Large Language Models Can Self-Improve in Long-context Reasoning (2411.08147v1)

Published 12 Nov 2024 in cs.CL and cs.AI

Abstract: LLMs have achieved substantial progress in processing long contexts but still struggle with long-context reasoning. Existing approaches typically involve fine-tuning LLMs with synthetic data, which depends on annotations from human experts or advanced models like GPT-4, thus restricting further advancements. To address this issue, we investigate the potential for LLMs to self-improve in long-context reasoning and propose \ours, an approach specifically designed for this purpose. This approach is straightforward: we sample multiple outputs for each question, score them with Minimum Bayes Risk, and then apply supervised fine-tuning or preference optimization based on these outputs. Extensive experiments on several leading LLMs demonstrate the effectiveness of \ours, with an absolute improvement of $4.2$ points for Llama-3.1-8B-Instruct. Furthermore, \ours achieves superior performance compared to prior approaches that depend on data produced by human experts or advanced models. We anticipate that this work will open new avenues for self-improvement techniques in long-context scenarios, which are essential for the continual advancement of LLMs.

PDF HTML Abstract

Self-Improvement in Long-Context Reasoning with LLMs

The paper "LLMs Can Self-Improve in Long-context Reasoning" presents an innovative approach to enhancing the reasoning capabilities of LLMs within long-context environments. The authors introduce a method called Blosom, designed to facilitate self-improvement in LLMs without heavy reliance on human-generated annotations or advanced models such as GPT-4.

Overview of Blosom

The proposed Blosom method is founded on the premise that LLMs can utilize their inherent abilities to generate and refine knowledge over extended contexts.
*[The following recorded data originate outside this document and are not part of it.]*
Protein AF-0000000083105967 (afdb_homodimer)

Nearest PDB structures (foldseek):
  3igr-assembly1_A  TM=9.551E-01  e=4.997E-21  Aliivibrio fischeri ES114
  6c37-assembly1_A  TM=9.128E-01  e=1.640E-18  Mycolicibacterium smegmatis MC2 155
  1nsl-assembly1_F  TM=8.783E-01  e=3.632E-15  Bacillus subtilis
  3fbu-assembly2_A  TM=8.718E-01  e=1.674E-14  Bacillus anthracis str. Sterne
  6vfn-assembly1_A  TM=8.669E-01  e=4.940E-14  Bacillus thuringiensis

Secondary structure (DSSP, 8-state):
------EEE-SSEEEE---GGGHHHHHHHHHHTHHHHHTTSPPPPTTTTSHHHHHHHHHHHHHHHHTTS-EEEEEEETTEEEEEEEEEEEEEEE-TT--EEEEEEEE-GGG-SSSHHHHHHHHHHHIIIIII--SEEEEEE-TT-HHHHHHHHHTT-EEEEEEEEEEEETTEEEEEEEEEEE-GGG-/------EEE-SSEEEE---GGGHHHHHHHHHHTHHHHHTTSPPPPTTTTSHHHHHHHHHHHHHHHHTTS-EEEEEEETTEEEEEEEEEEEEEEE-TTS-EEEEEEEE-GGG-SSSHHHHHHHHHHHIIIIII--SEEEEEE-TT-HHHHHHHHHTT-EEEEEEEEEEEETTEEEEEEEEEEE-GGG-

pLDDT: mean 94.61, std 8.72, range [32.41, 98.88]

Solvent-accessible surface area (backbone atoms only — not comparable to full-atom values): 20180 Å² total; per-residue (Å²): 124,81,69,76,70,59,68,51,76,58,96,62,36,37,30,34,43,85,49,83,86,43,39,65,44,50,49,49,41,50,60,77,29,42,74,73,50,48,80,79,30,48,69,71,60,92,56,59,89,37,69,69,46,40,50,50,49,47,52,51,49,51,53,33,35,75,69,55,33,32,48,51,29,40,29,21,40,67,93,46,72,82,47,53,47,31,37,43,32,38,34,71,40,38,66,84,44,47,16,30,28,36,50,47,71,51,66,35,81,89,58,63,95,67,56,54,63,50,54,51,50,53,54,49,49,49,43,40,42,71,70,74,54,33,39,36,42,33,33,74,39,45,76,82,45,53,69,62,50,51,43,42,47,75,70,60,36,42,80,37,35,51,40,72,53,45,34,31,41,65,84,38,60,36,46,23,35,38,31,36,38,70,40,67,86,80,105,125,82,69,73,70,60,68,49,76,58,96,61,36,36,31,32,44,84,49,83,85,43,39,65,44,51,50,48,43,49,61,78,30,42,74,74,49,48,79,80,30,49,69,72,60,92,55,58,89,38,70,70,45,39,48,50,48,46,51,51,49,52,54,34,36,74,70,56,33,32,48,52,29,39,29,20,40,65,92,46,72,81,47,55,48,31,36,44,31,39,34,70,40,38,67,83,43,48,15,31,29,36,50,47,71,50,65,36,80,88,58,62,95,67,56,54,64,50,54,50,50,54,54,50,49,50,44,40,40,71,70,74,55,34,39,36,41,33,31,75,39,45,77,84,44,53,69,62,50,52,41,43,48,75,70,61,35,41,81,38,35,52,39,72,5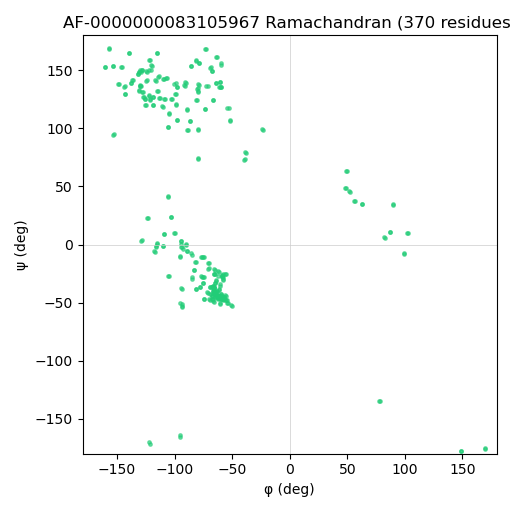5,45,35,32,42,67,86,38,62,37,48,22,34,37,31,35,39,71,39,70,86,80,104

Radius of gyration: 21.89 Å; Cα contacts (8 Å, |Δi|>4): 678; chains: 2; bounding box: 42×62×50 Å

InterPro domains:
  IPR000182 GNAT domain [PF13302] (37-157)
  IPR000182 GNAT domain [PS51186] (24-184)
  IPR016181 Acyl-CoA N-acyltransferase [SSF55729] (7-182)
  IPR051531 N-acetyltransferase [PTHR43792] (4-186)

Organism: NCBI:txid1720316

Sequence (374 aa):
MSIEKLILETERLNLKKSDERFVDIILDFNIRNKDFLSEFEPKKHSDYYTVDYHKQIIEDEINKIENGNLQKFYIFEKDNDENIIGSVALSNIVMGGFLSCFLGYKMDKDKLNRGYMTEAIKRVIRYSFSTIGLHRIEANIMPRNKRSIRVVEKLGFINEGLSKRYLNINGTWEDHIHMVLLNENLEMSIEKLILETERLNLKKSDERFVDIILDFNIRNKDFLSEFEPKKHSDYYTVDYHKQIIEDEINKIENGNLQKFYIFEKDNDENIIGSVALSNIVMGGFLSCFLGYKMDKDKLNRGYMTEAIKRVIRYSFSTIGLHRIEANIMPRNKRSIRVVEKLGFINEGLSKRYLNINGTWEDHIHMVLLNENLE

Structure (mmCIF, N/CA/C/O backbone):
data_AF-0000000083105967-model_v1
#
loop_
_entity.id
_entity.type
_entity.pdbx_description
1 polymer 'GNAT family N-acetyltransferase'
#
loop_
_atom_site.group_PDB
_atom_site.id
_atom_site.type_symbol
_atom_site.label_atom_id
_atom_site.label_alt_id
_atom_site.label_comp_id
_atom_site.label_asym_id
_atom_site.label_entity_id
_atom_site.label_seq_id
_atom_site.pdbx_PDB_ins_code
_atom_site.Cartn_x
_atom_site.Cartn_y
_atom_site.Cartn_z
_atom_site.occupancy
_atom_site.B_iso_or_equiv
_atom_site.auth_seq_id
_atom_site.auth_comp_id
_atom_site.auth_asym_id
_atom_site.auth_atom_id
_atom_site.pdbx_PDB_model_num
ATOM 1 N N . MET A 1 1 ? 7.395 0.888 -29.531 1 32.53 1 MET A N 1
ATOM 2 C CA . MET A 1 1 ? 8.484 -0.04 -29.234 1 32.53 1 MET A CA 1
ATOM 3 C C . MET A 1 1 ? 7.961 -1.298 -28.547 1 32.53 1 MET A C 1
ATOM 5 O O . MET A 1 1 ? 7.199 -1.215 -27.578 1 32.53 1 MET A O 1
ATOM 9 N N . SER A 1 2 ? 7.809 -2.354 -29.297 1 38.25 2 SER A N 1
ATOM 10 C CA . SER A 1 2 ? 7.34 -3.641 -28.781 1 38.25 2 SER A CA 1
ATOM 11 C C . SER A 1 2 ? 7.918 -3.943 -27.406 1 38.25 2 SER A C 1
ATOM 13 O O . SER A 1 2 ? 9.141 -3.988 -27.234 1 38.25 2 SER A O 1
ATOM 15 N N . ILE A 1 3 ? 7.512 -3.354 -26.438 1 45.69 3 ILE A N 1
ATOM 16 C CA . ILE A 1 3 ? 8.156 -3.535 -25.141 1 45.69 3 ILE A CA 1
ATOM 17 C C . ILE A 1 3 ? 8.562 -4.996 -24.969 1 45.69 3 ILE A C 1
ATOM 19 O O . ILE A 1 3 ? 7.723 -5.895 -25 1 45.69 3 ILE A O 1
ATOM 23 N N . GLU A 1 4 ? 9.625 -5.348 -25.578 1 51.88 4 GLU A N 1
ATOM 24 C CA . GLU A 1 4 ? 10.227 -6.664 -25.359 1 51.88 4 GLU A CA 1
ATOM 25 C C . GLU A 1 4 ? 9.812 -7.234 -24 1 51.88 4 GLU A C 1
ATOM 27 O O . GLU A 1 4 ? 9.914 -6.551 -22.984 1 51.88 4 GLU A O 1
ATOM 32 N N . LYS A 1 5 ? 8.789 -8.109 -24.125 1 68.94 5 LYS A N 1
ATOM 33 C CA . LYS A 1 5 ? 8.211 -8.734 -22.938 1 68.94 5 LYS A CA 1
ATOM 34 C C . LYS A 1 5 ? 9.305 -9.359 -22.078 1 68.94 5 LYS A C 1
ATOM 36 O O . LYS A 1 5 ? 10.07 -10.203 -22.547 1 68.94 5 LYS A O 1
ATOM 41 N N . LEU A 1 6 ? 9.602 -8.797 -21.047 1 74.56 6 LEU A N 1
ATOM 42 C CA . LEU A 1 6 ? 10.594 -9.281 -20.109 1 74.56 6 LEU A CA 1
ATOM 43 C C . LEU A 1 6 ? 10.289 -10.711 -19.688 1 74.56 6 LEU A C 1
ATOM 45 O O . LEU A 1 6 ? 9.148 -11.039 -19.344 1 74.56 6 LEU A O 1
ATOM 49 N N . ILE A 1 7 ? 11.242 -11.578 -20.031 1 90.56 7 ILE A N 1
ATOM 50 C CA . ILE A 1 7 ? 11.18 -12.961 -19.578 1 90.56 7 ILE A CA 1
ATOM 51 C C . ILE A 1 7 ? 12.281 -13.211 -18.547 1 90.56 7 ILE A C 1
ATOM 53 O O . ILE A 1 7 ? 13.453 -12.914 -18.797 1 90.56 7 ILE A O 1
ATOM 57 N N . LEU A 1 8 ? 11.82 -13.562 -17.344 1 97 8 LEU A N 1
ATOM 58 C CA . LEU A 1 8 ? 12.758 -14.078 -16.359 1 97 8 LEU A CA 1
ATOM 59 C C . LEU A 1 8 ? 12.867 -15.594 -16.453 1 97 8 LEU A C 1
ATOM 61 O O . LEU A 1 8 ? 11.859 -16.281 -16.578 1 97 8 LEU A O 1
ATOM 65 N N . GLU A 1 9 ? 14.094 -16.094 -16.391 1 97.38 9 GLU A N 1
ATOM 66 C CA . GLU A 1 9 ? 14.312 -17.531 -16.516 1 97.38 9 GLU A CA 1
ATOM 67 C C . GLU A 1 9 ? 14.906 -18.094 -15.227 1 97.38 9 GLU A C 1
ATOM 69 O O . GLU A 1 9 ? 15.734 -17.453 -14.578 1 97.38 9 GLU A O 1
ATOM 74 N N . THR A 1 10 ? 14.422 -19.266 -14.898 1 98 10 THR A N 1
ATOM 75 C CA . THR A 1 10 ? 15.023 -20.078 -13.844 1 98 10 THR A CA 1
ATOM 76 C C . THR A 1 10 ? 15.453 -21.438 -14.375 1 98 10 THR A C 1
ATOM 78 O O . THR A 1 10 ? 15.547 -21.625 -15.594 1 98 10 THR A O 1
ATOM 81 N N . GLU A 1 11 ? 15.859 -22.328 -13.438 1 98.06 11 GLU A N 1
ATOM 82 C CA . GLU A 1 11 ? 16.297 -23.656 -13.852 1 98.06 11 GLU A CA 1
ATOM 83 C C . GLU A 1 11 ? 15.172 -24.406 -14.57 1 98.06 11 GLU A C 1
ATOM 85 O O . GLU A 1 11 ? 15.383 -24.969 -15.641 1 98.06 11 GLU A O 1
ATOM 90 N N . ARG A 1 12 ? 13.922 -24.328 -14 1 98.06 12 ARG A N 1
ATOM 91 C CA . ARG A 1 12 ? 12.859 -25.172 -14.523 1 98.06 12 ARG A CA 1
ATOM 92 C C . ARG A 1 12 ? 11.719 -24.344 -15.094 1 98.06 12 ARG A C 1
ATOM 94 O O . ARG A 1 12 ? 10.82 -24.859 -15.75 1 98.06 12 ARG A O 1
ATOM 101 N N . LEU A 1 13 ? 11.812 -22.969 -14.914 1 98.31 13 LEU A N 1
ATOM 102 C CA . LEU A 1 13 ? 10.625 -22.172 -15.195 1 98.31 13 LEU A CA 1
ATOM 103 C C . LEU A 1 13 ? 10.969 -21 -16.109 1 98.31 13 LEU A C 1
ATOM 105 O O . LEU A 1 13 ? 12.086 -20.484 -16.078 1 98.31 13 LEU A O 1
ATOM 109 N N . ASN A 1 14 ? 9.977 -20.594 -16.922 1 97.69 14 ASN A N 1
ATOM 110 C CA . ASN A 1 14 ? 9.93 -19.297 -17.594 1 97.69 14 ASN A CA 1
ATOM 111 C C . ASN A 1 14 ? 8.852 -18.406 -17 1 97.69 14 ASN A C 1
ATOM 113 O O . ASN A 1 14 ? 7.695 -18.812 -16.875 1 97.69 14 ASN A O 1
ATOM 117 N N . LEU A 1 15 ? 9.25 -17.219 -16.578 1 98.12 15 LEU A N 1
ATOM 118 C CA . LEU A 1 15 ? 8.328 -16.219 -16.062 1 98.12 15 LEU A CA 1
ATOM 119 C C . LEU A 1 15 ? 8.102 -15.109 -17.078 1 98.12 15 LEU A C 1
ATOM 121 O O . LEU A 1 15 ? 9 -14.312 -17.344 1 98.12 15 LEU A O 1
ATOM 125 N N . LYS A 1 16 ? 6.852 -15.047 -17.578 1 96.56 16 LYS A N 1
ATOM 126 C CA . LYS A 1 16 ? 6.562 -14.141 -18.688 1 96.56 16 LYS A CA 1
ATOM 127 C C . LYS A 1 16 ? 5.594 -13.039 -18.25 1 96.56 16 LYS A C 1
ATOM 129 O O . LYS A 1 16 ? 4.648 -13.297 -17.516 1 96.56 16 LYS A O 1
ATOM 134 N N . LYS A 1 17 ? 5.785 -11.875 -18.781 1 95.06 17 LYS A N 1
ATOM 135 C CA . LYS A 1 17 ? 4.863 -10.773 -18.516 1 95.06 17 LYS A CA 1
ATOM 136 C C . LYS A 1 17 ? 3.547 -10.969 -19.266 1 95.06 17 LYS A C 1
ATOM 138 O O . LYS A 1 17 ? 3.449 -11.82 -20.141 1 95.06 17 LYS A O 1
ATOM 143 N N . SER A 1 18 ? 2.59 -10.18 -18.922 1 90.44 18 SER A N 1
ATOM 144 C CA . SER A 1 18 ? 1.247 -10.25 -19.484 1 90.44 18 SER A CA 1
ATOM 145 C C . SER A 1 18 ? 1.272 -10.016 -21 1 90.44 18 SER A C 1
ATOM 147 O O . SER A 1 18 ? 2.002 -9.148 -21.484 1 90.44 18 SER A O 1
ATOM 149 N N . ASP A 1 19 ? 0.526 -10.727 -21.609 1 90.69 19 ASP A N 1
ATOM 150 C CA . ASP A 1 19 ? 0.356 -10.648 -23.062 1 90.69 19 ASP A CA 1
ATOM 151 C C . ASP A 1 19 ? -1.098 -10.906 -23.453 1 90.69 19 ASP A C 1
ATOM 153 O O . ASP A 1 19 ? -1.743 -11.805 -22.922 1 90.69 19 ASP A O 1
ATOM 157 N N . GLU A 1 20 ? -1.549 -10.109 -24.344 1 91.56 20 GLU A N 1
ATOM 158 C CA . GLU A 1 20 ? -2.936 -10.25 -24.781 1 91.56 20 GLU A CA 1
ATOM 159 C C . GLU A 1 20 ? -3.213 -11.656 -25.297 1 91.56 20 GLU A C 1
ATOM 161 O O . GLU A 1 20 ? -4.344 -12.141 -25.219 1 91.56 20 GLU A O 1
ATOM 166 N N . ARG A 1 21 ? -2.217 -12.344 -25.766 1 91.5 21 ARG A N 1
ATOM 167 C CA . ARG A 1 21 ? -2.369 -13.688 -26.312 1 91.5 21 ARG A CA 1
ATOM 168 C C . ARG A 1 21 ? -2.582 -14.703 -25.203 1 91.5 21 ARG A C 1
ATOM 170 O O . ARG A 1 21 ? -2.963 -15.852 -25.469 1 91.5 21 ARG A O 1
ATOM 177 N N . PHE A 1 22 ? -2.375 -14.289 -23.906 1 94.25 22 PHE A N 1
ATOM 178 C CA . PHE A 1 22 ? -2.432 -15.219 -22.781 1 94.25 22 PHE A CA 1
ATOM 179 C C . PHE A 1 22 ? -3.85 -15.305 -22.219 1 94.25 22 PHE A C 1
ATOM 181 O O . PHE A 1 22 ? -4.113 -16.078 -21.297 1 94.25 22 PHE A O 1
ATOM 188 N N . VAL A 1 23 ? -4.762 -14.578 -22.781 1 96.25 23 VAL A N 1
ATOM 189 C CA . VAL A 1 23 ? -6.098 -14.453 -22.203 1 96.25 23 VAL A CA 1
ATOM 190 C C . VAL A 1 23 ? -6.703 -15.844 -22 1 96.25 23 VAL A C 1
ATOM 192 O O . VAL A 1 23 ? -7.145 -16.172 -20.891 1 96.25 23 VAL A O 1
ATOM 195 N N . ASP A 1 24 ? -6.641 -16.688 -22.969 1 96.44 24 ASP A N 1
ATOM 196 C CA . ASP A 1 24 ? -7.301 -17.984 -22.906 1 96.44 24 ASP A CA 1
ATOM 197 C C . ASP A 1 24 ? -6.617 -18.891 -21.875 1 96.44 24 ASP A C 1
ATOM 199 O O . ASP A 1 24 ? -7.289 -19.578 -21.109 1 96.44 24 ASP A O 1
ATOM 203 N N . ILE A 1 25 ? -5.355 -18.891 -21.859 1 96.69 25 ILE A N 1
ATOM 204 C CA . ILE A 1 25 ? -4.652 -19.797 -20.953 1 96.69 25 ILE A CA 1
ATOM 205 C C . ILE A 1 25 ? -4.699 -19.266 -19.531 1 96.69 25 ILE A C 1
ATOM 207 O O . ILE A 1 25 ? -4.645 -20.031 -18.562 1 96.69 25 ILE A O 1
ATOM 211 N N . ILE A 1 26 ? -4.797 -17.969 -19.344 1 97.19 26 ILE A N 1
ATOM 212 C CA . ILE A 1 26 ? -5.008 -17.391 -18.031 1 97.19 26 ILE A CA 1
ATOM 213 C C . ILE A 1 26 ? -6.395 -17.781 -17.516 1 97.19 26 ILE A C 1
ATOM 215 O O . ILE A 1 26 ? -6.547 -18.172 -16.359 1 97.19 26 ILE A O 1
ATOM 219 N N . LEU A 1 27 ? -7.344 -17.609 -18.406 1 97.31 27 LEU A N 1
ATOM 220 C CA . LEU A 1 27 ? -8.703 -17.984 -18.047 1 97.31 27 LEU A CA 1
ATOM 221 C C . LEU A 1 27 ? -8.773 -19.469 -17.672 1 97.31 27 LEU A C 1
ATOM 223 O O . LEU A 1 27 ? -9.383 -19.812 -16.656 1 97.31 27 LEU A O 1
ATOM 227 N N . ASP A 1 28 ? -8.18 -20.266 -18.438 1 97.56 28 ASP A N 1
ATOM 228 C CA . ASP A 1 28 ? -8.141 -21.688 -18.156 1 97.56 28 ASP A CA 1
ATOM 229 C C . ASP A 1 28 ? -7.539 -21.969 -16.781 1 97.56 28 ASP A C 1
ATOM 231 O O . ASP A 1 28 ? -8.094 -22.734 -15.984 1 97.56 28 ASP A O 1
ATOM 235 N N . PHE A 1 29 ? -6.445 -21.359 -16.484 1 98 29 PHE A N 1
ATOM 236 C CA . PHE A 1 29 ? -5.789 -21.484 -15.188 1 98 29 PHE A CA 1
ATOM 237 C C . PHE A 1 29 ? -6.75 -21.141 -14.055 1 98 29 PHE A C 1
ATOM 239 O O . PHE A 1 29 ? -6.855 -21.875 -13.078 1 98 29 PHE A O 1
ATOM 246 N N . ASN A 1 30 ? -7.41 -19.984 -14.203 1 97.25 30 ASN A N 1
ATOM 247 C CA . ASN A 1 30 ? -8.305 -19.516 -13.148 1 97.25 30 ASN A CA 1
ATOM 248 C C . ASN A 1 30 ? -9.516 -20.438 -12.992 1 97.25 30 ASN A C 1
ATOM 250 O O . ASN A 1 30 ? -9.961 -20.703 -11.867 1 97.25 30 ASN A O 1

The core procedure is straightforward: for a given query, multiple outputs are generated, scored via Minimum Bayes Risk (MBR), and subsequently used for supervised fine-tuning or preference optimization. This process helps circumvent the dependency on external data annotation, leveraging self-generated outputs to steer model improvements.

Methodological Approach

Blosom first employs multiple sampling techniques to generate outputs for each query-context pair. The outputs are then evaluated using a scoring system rooted in MBR, which favors outputs that exhibit higher consistency with the majority of other samples. The authors argue that this scoring mechanism effectively filters out pseudo-truths or hallucinations, thus allowing accurate supervision signals to be distilled from the model's outputs. The researchers apply fine-tuning using either a direct supervised approach with high-scoring outputs or preference optimization by contrasting these outputs with lower-scoring ones.

Experimental Results

Comprehensive experiments were executed on several state-of-the-art LLMs, including variants of Qwen-2.5 and Llama-3.1 models. With Blosom, the models showcased an enhancement in long-context reasoning tasks, notably achieving a 4.2-point improvement for Llama-3.1-8B-Instruct. Additionally, Qwen-2.5-14B-Instruct, fine-tuned with Blosom, surpassed its larger 32B counterpart, illustrating the potential efficiency and impact of self-improvement frameworks on model performance. The research highlights performance across diverse datasets, establishing Blosom's robust generalization capabilities.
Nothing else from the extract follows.